### [EXERCISE]
Each line of the data below from the one holding "ATOM 163 C C" to the one holding "ATOM 226 C CA", inclusive, is to be reproduced exactly; no other line belongs in the answer.

### [Dataset items]
*-*-*

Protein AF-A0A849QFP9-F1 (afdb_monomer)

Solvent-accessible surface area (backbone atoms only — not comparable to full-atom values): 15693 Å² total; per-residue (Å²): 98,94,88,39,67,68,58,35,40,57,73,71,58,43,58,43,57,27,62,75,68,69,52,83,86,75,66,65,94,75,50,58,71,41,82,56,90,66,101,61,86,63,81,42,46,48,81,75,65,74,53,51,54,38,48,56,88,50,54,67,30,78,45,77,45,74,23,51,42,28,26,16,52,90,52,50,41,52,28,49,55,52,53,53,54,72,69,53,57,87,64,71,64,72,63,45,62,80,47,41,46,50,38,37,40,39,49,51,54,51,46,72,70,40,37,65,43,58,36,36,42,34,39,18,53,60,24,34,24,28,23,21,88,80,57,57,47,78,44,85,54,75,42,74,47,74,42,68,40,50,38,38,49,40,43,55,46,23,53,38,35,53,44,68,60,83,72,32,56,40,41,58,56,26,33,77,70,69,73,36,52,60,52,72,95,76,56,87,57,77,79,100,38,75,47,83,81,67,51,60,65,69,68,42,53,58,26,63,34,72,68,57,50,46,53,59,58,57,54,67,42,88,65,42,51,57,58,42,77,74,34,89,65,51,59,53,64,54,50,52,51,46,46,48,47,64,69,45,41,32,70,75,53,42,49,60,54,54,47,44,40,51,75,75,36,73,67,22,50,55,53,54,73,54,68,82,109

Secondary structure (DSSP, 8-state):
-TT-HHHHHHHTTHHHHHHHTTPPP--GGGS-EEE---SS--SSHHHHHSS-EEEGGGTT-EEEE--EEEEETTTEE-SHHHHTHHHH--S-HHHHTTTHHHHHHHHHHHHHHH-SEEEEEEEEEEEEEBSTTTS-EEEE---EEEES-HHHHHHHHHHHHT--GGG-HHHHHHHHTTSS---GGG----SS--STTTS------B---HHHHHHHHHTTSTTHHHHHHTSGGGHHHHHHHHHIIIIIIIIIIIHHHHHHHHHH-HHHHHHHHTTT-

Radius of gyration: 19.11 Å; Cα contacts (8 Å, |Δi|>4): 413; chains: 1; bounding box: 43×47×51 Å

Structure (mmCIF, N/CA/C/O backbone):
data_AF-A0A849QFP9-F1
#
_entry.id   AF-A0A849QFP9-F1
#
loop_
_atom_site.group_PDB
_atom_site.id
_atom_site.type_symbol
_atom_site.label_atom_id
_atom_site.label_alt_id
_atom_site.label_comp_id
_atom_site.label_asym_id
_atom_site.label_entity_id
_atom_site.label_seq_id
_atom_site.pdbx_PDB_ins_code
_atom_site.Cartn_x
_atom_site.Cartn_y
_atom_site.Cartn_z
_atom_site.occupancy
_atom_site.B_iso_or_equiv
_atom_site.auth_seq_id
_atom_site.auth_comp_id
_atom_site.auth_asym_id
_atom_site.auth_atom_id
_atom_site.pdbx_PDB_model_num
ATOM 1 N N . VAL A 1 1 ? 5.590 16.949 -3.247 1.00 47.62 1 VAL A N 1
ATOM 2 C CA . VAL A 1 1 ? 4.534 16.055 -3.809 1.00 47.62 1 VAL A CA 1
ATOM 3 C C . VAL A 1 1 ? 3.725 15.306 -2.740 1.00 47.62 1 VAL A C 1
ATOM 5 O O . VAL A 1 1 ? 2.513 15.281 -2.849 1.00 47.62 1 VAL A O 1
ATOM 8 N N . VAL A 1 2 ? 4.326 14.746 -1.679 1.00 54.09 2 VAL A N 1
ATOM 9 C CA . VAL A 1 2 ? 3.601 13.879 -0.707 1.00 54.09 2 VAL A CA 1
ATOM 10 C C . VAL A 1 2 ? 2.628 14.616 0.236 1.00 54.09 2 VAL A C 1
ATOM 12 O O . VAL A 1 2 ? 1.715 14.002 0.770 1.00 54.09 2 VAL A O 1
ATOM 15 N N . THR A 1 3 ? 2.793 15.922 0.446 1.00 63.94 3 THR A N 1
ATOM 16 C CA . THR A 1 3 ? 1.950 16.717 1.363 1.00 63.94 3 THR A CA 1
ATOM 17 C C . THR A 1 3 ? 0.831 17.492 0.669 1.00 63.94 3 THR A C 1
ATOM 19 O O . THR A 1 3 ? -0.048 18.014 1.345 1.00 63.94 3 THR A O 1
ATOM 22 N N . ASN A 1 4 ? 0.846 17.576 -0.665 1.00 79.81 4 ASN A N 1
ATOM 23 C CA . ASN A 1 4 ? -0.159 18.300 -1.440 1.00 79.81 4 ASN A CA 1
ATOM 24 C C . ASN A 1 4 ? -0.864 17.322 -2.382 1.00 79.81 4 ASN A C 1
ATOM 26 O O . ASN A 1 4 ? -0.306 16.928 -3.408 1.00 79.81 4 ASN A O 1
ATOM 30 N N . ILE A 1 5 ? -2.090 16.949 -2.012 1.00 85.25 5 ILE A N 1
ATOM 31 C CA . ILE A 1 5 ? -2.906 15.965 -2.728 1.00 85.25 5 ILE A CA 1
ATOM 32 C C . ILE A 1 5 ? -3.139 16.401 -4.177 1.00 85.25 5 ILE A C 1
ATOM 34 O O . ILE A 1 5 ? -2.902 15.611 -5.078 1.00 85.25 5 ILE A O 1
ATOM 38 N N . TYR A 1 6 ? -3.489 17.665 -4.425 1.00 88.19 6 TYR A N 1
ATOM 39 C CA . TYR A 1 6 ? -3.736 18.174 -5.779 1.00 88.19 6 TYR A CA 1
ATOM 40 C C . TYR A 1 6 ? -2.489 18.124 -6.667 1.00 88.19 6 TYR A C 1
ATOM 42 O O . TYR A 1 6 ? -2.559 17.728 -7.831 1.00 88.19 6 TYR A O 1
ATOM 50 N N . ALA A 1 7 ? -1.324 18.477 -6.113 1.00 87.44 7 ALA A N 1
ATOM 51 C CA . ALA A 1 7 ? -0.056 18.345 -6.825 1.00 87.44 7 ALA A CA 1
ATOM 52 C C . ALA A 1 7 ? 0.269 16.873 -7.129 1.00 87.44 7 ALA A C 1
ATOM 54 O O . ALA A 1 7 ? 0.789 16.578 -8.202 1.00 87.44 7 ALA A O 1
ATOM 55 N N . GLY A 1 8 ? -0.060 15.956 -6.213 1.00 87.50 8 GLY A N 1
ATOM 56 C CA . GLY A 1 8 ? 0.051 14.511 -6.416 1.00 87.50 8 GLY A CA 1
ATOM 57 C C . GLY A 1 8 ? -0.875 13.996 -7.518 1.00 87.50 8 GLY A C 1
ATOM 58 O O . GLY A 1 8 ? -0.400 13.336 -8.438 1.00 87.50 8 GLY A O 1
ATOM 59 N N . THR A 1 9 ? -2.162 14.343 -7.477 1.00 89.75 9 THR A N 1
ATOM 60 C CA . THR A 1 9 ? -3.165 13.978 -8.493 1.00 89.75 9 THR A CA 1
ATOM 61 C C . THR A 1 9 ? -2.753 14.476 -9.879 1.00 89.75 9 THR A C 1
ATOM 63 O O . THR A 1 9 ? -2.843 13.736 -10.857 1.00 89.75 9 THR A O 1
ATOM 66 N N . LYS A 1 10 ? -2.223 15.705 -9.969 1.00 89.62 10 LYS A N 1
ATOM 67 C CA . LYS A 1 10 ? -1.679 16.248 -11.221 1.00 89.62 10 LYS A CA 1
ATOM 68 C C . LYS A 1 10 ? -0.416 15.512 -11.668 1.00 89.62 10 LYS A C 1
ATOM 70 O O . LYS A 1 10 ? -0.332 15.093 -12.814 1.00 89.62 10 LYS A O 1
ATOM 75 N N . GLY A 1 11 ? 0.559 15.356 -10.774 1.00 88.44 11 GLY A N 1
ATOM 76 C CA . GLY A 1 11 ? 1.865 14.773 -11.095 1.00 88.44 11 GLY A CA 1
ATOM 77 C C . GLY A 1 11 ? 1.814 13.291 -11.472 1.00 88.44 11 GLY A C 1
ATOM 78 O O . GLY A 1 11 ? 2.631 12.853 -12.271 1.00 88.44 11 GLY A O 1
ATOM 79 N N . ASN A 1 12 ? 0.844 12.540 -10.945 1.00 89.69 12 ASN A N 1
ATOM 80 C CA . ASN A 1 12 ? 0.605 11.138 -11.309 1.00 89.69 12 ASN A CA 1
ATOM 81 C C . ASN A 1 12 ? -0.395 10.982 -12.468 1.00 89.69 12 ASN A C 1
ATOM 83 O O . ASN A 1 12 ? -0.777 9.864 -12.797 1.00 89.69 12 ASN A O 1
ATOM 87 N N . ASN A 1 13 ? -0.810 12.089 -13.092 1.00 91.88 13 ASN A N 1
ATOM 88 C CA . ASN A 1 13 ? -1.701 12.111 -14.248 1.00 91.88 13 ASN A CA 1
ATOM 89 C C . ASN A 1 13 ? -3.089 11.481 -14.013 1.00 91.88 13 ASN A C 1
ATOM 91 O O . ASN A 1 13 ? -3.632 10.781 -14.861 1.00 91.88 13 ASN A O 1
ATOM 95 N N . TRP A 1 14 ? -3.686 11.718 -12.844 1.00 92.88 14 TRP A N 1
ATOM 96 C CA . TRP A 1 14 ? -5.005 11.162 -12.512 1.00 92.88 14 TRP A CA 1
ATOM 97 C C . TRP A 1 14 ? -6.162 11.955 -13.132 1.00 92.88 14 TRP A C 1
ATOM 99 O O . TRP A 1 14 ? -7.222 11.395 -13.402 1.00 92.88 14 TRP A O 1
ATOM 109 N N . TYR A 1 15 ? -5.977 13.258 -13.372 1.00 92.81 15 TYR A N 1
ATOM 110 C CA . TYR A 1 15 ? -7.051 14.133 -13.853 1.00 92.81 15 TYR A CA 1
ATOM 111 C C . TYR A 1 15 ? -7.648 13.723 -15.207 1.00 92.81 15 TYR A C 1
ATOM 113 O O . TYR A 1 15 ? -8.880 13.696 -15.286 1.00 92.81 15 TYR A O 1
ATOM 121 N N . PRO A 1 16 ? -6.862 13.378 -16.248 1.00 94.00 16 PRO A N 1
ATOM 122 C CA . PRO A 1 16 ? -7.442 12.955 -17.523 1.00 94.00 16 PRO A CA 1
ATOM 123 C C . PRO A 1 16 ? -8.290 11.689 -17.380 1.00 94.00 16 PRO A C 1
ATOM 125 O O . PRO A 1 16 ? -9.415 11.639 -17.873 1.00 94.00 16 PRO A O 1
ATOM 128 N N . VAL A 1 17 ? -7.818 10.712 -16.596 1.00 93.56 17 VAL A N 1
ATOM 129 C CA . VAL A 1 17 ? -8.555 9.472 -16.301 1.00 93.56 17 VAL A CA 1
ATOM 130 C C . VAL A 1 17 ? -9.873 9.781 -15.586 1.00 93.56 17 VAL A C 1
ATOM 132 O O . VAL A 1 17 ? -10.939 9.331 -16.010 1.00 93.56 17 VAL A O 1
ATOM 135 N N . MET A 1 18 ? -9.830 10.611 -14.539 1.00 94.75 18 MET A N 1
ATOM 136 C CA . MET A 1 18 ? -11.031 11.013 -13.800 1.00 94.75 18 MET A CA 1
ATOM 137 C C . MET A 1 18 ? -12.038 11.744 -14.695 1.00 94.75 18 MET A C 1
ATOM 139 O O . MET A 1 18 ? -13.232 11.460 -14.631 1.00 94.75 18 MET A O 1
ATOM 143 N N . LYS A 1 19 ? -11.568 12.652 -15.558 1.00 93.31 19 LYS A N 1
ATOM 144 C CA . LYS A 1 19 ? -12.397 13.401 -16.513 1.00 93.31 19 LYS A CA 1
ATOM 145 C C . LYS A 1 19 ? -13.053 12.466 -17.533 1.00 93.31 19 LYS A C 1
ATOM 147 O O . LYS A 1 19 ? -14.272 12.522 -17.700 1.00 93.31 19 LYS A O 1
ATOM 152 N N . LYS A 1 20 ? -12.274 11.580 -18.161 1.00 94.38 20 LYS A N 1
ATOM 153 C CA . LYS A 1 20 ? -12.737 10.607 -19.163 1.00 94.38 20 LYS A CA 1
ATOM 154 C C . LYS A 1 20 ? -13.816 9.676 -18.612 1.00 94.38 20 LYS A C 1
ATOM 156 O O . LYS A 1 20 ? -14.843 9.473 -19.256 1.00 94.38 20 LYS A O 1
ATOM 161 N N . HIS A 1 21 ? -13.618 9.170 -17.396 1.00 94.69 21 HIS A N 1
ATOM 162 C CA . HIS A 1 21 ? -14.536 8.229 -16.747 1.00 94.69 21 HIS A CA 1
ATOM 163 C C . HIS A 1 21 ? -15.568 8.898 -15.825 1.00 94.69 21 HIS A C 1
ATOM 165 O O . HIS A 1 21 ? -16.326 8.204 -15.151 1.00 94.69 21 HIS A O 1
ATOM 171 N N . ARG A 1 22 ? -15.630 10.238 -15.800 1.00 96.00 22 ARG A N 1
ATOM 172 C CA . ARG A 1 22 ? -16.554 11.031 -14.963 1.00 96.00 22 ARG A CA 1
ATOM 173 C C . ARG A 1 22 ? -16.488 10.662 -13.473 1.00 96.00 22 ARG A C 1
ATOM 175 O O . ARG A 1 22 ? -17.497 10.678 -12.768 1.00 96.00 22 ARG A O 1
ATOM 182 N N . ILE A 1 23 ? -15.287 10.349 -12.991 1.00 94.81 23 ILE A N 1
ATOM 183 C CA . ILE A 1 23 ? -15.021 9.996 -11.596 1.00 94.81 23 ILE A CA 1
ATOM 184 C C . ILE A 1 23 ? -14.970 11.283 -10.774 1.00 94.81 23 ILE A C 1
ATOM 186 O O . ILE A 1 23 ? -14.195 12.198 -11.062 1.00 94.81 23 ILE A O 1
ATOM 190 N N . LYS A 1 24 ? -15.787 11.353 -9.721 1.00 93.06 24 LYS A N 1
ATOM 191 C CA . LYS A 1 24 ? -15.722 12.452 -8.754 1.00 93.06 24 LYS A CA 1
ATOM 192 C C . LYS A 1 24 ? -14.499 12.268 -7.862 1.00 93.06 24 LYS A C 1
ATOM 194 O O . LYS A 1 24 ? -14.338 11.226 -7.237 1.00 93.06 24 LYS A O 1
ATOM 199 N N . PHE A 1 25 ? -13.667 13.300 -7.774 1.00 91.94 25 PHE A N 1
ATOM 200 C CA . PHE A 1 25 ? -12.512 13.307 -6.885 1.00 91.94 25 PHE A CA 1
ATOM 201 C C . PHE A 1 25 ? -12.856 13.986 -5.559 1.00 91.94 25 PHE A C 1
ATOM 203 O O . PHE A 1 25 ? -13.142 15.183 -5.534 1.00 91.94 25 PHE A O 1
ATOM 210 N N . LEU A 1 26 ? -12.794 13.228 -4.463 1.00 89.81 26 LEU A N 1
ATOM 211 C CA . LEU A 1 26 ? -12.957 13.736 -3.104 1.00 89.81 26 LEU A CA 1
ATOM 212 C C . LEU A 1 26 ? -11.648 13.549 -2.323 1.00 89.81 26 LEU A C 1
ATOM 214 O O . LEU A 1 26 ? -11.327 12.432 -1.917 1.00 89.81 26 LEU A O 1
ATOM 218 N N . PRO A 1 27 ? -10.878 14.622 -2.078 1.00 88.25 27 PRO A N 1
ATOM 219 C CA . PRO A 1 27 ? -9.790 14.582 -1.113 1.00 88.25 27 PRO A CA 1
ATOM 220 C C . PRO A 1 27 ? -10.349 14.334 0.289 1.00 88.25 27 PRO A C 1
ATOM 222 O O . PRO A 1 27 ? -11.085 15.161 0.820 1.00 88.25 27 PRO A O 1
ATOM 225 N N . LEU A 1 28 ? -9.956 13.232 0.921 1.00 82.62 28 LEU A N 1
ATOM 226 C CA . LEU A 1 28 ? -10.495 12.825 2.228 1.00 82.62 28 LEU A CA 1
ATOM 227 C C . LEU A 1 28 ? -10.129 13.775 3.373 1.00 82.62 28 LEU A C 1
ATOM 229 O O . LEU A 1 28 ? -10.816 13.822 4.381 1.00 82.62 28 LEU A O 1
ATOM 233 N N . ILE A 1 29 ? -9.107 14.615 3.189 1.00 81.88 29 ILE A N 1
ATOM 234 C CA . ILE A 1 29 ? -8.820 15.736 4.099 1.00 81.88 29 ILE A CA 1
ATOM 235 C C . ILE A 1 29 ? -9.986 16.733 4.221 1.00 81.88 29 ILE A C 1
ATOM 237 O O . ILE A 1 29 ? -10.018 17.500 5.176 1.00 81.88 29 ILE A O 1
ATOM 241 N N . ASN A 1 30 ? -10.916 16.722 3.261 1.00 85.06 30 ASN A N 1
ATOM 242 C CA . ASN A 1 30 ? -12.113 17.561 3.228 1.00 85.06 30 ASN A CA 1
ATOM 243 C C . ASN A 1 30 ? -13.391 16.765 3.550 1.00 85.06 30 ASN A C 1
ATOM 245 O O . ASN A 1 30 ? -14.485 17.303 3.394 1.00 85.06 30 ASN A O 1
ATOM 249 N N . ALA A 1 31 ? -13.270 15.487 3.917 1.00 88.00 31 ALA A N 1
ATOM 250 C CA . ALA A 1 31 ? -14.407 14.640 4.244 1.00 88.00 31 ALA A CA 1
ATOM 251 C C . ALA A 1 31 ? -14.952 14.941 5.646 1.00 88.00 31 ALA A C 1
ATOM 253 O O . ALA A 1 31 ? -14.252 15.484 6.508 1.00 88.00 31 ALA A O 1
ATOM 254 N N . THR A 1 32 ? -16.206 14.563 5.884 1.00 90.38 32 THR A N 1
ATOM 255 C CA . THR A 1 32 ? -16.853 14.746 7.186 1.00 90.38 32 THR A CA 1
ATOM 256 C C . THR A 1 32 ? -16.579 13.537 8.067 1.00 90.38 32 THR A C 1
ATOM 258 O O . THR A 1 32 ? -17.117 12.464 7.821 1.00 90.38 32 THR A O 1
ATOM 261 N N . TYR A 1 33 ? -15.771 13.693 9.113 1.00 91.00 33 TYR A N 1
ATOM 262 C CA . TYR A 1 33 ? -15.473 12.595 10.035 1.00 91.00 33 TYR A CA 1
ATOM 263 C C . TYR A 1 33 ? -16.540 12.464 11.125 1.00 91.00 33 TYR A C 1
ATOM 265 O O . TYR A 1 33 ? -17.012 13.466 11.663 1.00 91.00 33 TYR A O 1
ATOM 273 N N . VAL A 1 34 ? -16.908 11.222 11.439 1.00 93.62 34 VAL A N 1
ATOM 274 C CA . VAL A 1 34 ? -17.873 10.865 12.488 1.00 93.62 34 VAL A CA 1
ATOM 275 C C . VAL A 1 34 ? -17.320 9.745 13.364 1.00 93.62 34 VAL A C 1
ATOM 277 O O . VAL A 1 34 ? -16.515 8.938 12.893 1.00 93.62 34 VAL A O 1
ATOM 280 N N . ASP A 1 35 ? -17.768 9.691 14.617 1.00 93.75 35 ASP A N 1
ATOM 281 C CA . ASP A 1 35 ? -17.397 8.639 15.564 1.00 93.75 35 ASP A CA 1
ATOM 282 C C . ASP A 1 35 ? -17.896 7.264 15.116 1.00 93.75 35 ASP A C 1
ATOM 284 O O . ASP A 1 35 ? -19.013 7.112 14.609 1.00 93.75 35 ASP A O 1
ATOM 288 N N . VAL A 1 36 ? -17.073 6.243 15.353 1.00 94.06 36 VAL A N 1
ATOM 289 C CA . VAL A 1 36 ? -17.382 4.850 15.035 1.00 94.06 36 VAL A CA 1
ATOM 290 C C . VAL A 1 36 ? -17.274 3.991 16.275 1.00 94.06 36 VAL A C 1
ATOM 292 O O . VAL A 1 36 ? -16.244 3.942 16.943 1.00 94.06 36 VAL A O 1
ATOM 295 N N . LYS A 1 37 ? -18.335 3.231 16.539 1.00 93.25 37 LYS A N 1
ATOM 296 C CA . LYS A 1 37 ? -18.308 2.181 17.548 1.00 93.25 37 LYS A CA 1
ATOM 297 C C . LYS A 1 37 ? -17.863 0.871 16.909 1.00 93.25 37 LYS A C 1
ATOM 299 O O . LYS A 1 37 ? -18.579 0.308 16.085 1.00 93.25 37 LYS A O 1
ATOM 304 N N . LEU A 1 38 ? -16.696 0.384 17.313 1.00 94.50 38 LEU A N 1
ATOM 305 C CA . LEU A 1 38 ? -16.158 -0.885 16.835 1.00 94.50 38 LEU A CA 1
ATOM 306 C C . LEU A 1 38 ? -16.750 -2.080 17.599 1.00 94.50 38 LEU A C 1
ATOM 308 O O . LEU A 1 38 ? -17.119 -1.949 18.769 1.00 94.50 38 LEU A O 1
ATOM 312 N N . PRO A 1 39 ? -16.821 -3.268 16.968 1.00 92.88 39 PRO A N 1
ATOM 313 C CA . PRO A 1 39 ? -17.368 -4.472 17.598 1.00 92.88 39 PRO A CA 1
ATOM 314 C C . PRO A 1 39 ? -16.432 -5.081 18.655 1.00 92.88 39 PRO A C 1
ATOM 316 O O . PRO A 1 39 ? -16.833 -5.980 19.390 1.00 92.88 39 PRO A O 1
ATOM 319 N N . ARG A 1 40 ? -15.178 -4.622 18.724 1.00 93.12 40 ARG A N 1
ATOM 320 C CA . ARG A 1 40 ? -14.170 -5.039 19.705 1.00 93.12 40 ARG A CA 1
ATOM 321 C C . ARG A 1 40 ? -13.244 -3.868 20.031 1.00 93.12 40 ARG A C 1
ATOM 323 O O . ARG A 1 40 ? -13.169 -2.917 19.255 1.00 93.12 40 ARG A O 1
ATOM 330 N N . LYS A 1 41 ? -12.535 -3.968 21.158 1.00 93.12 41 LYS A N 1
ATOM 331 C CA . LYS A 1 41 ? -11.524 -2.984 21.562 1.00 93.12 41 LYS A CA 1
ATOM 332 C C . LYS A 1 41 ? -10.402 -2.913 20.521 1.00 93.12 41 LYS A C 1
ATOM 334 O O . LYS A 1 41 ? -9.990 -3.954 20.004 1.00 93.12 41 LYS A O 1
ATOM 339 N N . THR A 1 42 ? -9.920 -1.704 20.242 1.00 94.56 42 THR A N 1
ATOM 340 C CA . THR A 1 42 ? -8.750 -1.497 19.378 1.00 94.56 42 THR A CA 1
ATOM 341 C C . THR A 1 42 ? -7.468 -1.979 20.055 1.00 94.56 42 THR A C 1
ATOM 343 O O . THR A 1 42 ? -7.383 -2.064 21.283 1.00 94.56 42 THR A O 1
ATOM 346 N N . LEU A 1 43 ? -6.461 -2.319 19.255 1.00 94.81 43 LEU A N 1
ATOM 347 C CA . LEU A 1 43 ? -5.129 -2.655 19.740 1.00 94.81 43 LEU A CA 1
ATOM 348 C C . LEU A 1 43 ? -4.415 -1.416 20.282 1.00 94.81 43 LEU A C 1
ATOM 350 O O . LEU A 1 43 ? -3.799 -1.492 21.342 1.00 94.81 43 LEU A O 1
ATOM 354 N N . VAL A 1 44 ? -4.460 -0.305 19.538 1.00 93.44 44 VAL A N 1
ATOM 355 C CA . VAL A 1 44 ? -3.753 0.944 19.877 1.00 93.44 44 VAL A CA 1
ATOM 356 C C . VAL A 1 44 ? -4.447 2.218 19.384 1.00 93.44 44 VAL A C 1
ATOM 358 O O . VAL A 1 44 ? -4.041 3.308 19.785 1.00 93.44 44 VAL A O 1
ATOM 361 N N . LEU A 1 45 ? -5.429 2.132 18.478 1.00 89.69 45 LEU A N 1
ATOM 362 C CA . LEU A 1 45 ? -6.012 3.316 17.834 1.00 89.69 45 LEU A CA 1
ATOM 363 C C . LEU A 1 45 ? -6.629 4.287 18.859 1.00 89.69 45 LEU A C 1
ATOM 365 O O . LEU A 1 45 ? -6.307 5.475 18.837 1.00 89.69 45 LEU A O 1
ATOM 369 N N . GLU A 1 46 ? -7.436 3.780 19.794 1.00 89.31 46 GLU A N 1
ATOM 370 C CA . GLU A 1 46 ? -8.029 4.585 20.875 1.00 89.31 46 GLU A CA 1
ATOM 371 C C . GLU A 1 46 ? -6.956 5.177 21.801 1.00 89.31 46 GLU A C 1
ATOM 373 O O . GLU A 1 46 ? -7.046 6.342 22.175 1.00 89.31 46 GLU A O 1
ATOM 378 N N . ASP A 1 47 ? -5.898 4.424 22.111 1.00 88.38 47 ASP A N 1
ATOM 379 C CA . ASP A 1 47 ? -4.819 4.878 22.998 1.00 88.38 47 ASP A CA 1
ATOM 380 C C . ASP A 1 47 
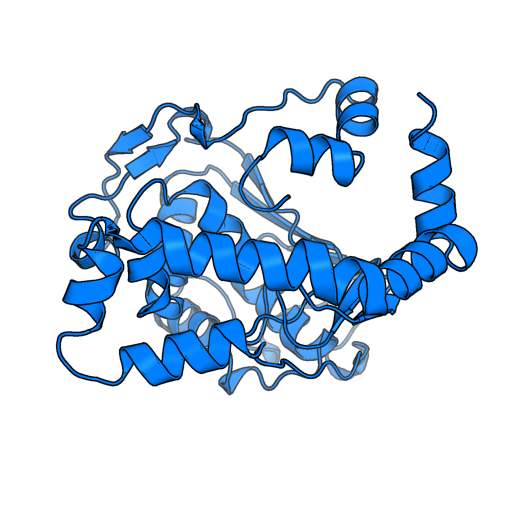? -3.974 6.004 22.368 1.00 88.38 47 ASP A C 1
ATOM 382 O O . ASP A 1 47 ? -3.492 6.900 23.064 1.00 88.38 47 ASP A O 1
ATOM 386 N N . ILE A 1 48 ? -3.779 5.970 21.044 1.00 85.69 48 ILE A N 1
ATOM 387 C CA . ILE A 1 48 ? -2.963 6.953 20.312 1.00 85.69 48 ILE A CA 1
ATOM 388 C C . ILE A 1 48 ? -3.762 8.218 19.981 1.00 85.69 48 ILE A C 1
ATOM 390 O O . ILE A 1 48 ? -3.211 9.324 20.032 1.00 85.69 48 ILE A O 1
ATOM 394 N N . PHE A 1 49 ? -5.027 8.066 19.584 1.00 85.25 49 PHE A N 1
ATOM 395 C CA . PHE A 1 49 ? -5.834 9.166 19.048 1.00 85.25 49 PHE A CA 1
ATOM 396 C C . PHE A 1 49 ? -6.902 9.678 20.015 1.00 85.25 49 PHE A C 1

*-*-*

### [OUTPUT]
ATOM 163 C C . HIS A 1 21 ? -15.568 8.898 -15.825 1.00 94.69 21 HIS A C 1
ATOM 165 O O . HIS A 1 21 ? -16.326 8.204 -15.151 1.00 94.69 21 HIS A O 1
ATOM 171 N N . ARG A 1 22 ? -15.630 10.238 -15.800 1.00 96.00 22 ARG A N 1
ATOM 172 C CA . ARG A 1 22 ? -16.554 11.031 -14.963 1.00 96.00 22 ARG A CA 1
ATOM 173 C C . ARG A 1 22 ? -16.488 10.662 -13.473 1.00 96.00 22 ARG A C 1
ATOM 175 O O . ARG A 1 22 ? -17.497 10.678 -12.768 1.00 96.00 22 ARG A O 1
ATOM 182 N N . ILE A 1 23 ? -15.287 10.349 -12.991 1.00 94.81 23 ILE A N 1
ATOM 183 C CA . ILE A 1 23 ? -15.021 9.996 -11.596 1.00 94.81 23 ILE A CA 1
ATOM 184 C C . ILE A 1 23 ? -14.970 11.283 -10.774 1.00 94.81 23 ILE A C 1
ATOM 186 O O . ILE A 1 23 ? -14.195 12.198 -11.062 1.00 94.81 23 ILE A O 1
ATOM 190 N N . LYS A 1 24 ? -15.787 11.353 -9.721 1.00 93.06 24 LYS A N 1
ATOM 191 C CA . LYS A 1 24 ? -15.722 12.452 -8.754 1.00 93.06 24 LYS A CA 1
ATOM 192 C C . LYS A 1 24 ? -14.499 12.268 -7.862 1.00 93.06 24 LYS A C 1
ATOM 194 O O . LYS A 1 24 ? -14.338 11.226 -7.237 1.00 93.06 24 LYS A O 1
ATOM 199 N N . PHE A 1 25 ? -13.667 13.300 -7.774 1.00 91.94 25 PHE A N 1
ATOM 200 C CA . PHE A 1 25 ? -12.512 13.307 -6.885 1.00 91.94 25 PHE A CA 1
ATOM 201 C C . PHE A 1 25 ? -12.856 13.986 -5.559 1.00 91.94 25 PHE A C 1
ATOM 203 O O . PHE A 1 25 ? -13.142 15.183 -5.534 1.00 91.94 25 PHE A O 1
ATOM 210 N N . LEU A 1 26 ? -12.794 13.228 -4.463 1.00 89.81 26 LEU A N 1
ATOM 211 C CA . LEU A 1 26 ? -12.957 13.736 -3.104 1.00 89.81 26 LEU A CA 1
ATOM 212 C C . LEU A 1 26 ? -11.648 13.549 -2.323 1.00 89.81 26 LEU A C 1
ATOM 214 O O . LEU A 1 26 ? -11.327 12.432 -1.917 1.00 89.81 26 LEU A O 1
ATOM 218 N N . PRO A 1 27 ? -10.878 14.622 -2.078 1.00 88.25 27 PRO A N 1
ATOM 219 C CA . PRO A 1 27 ? -9.790 14.582 -1.113 1.00 88.25 27 PRO A CA 1
ATOM 220 C C . PRO A 1 27 ? -10.349 14.334 0.289 1.00 88.25 27 PRO A C 1
ATOM 222 O O . PRO A 1 27 ? -11.085 15.161 0.820 1.00 88.25 27 PRO A O 1
ATOM 225 N N . LEU A 1 28 ? -9.956 13.232 0.921 1.00 82.62 28 LEU A N 1
ATOM 226 C CA . LEU A 1 28 ? -10.495 12.825 2.228 1.00 82.62 28 LEU A CA 1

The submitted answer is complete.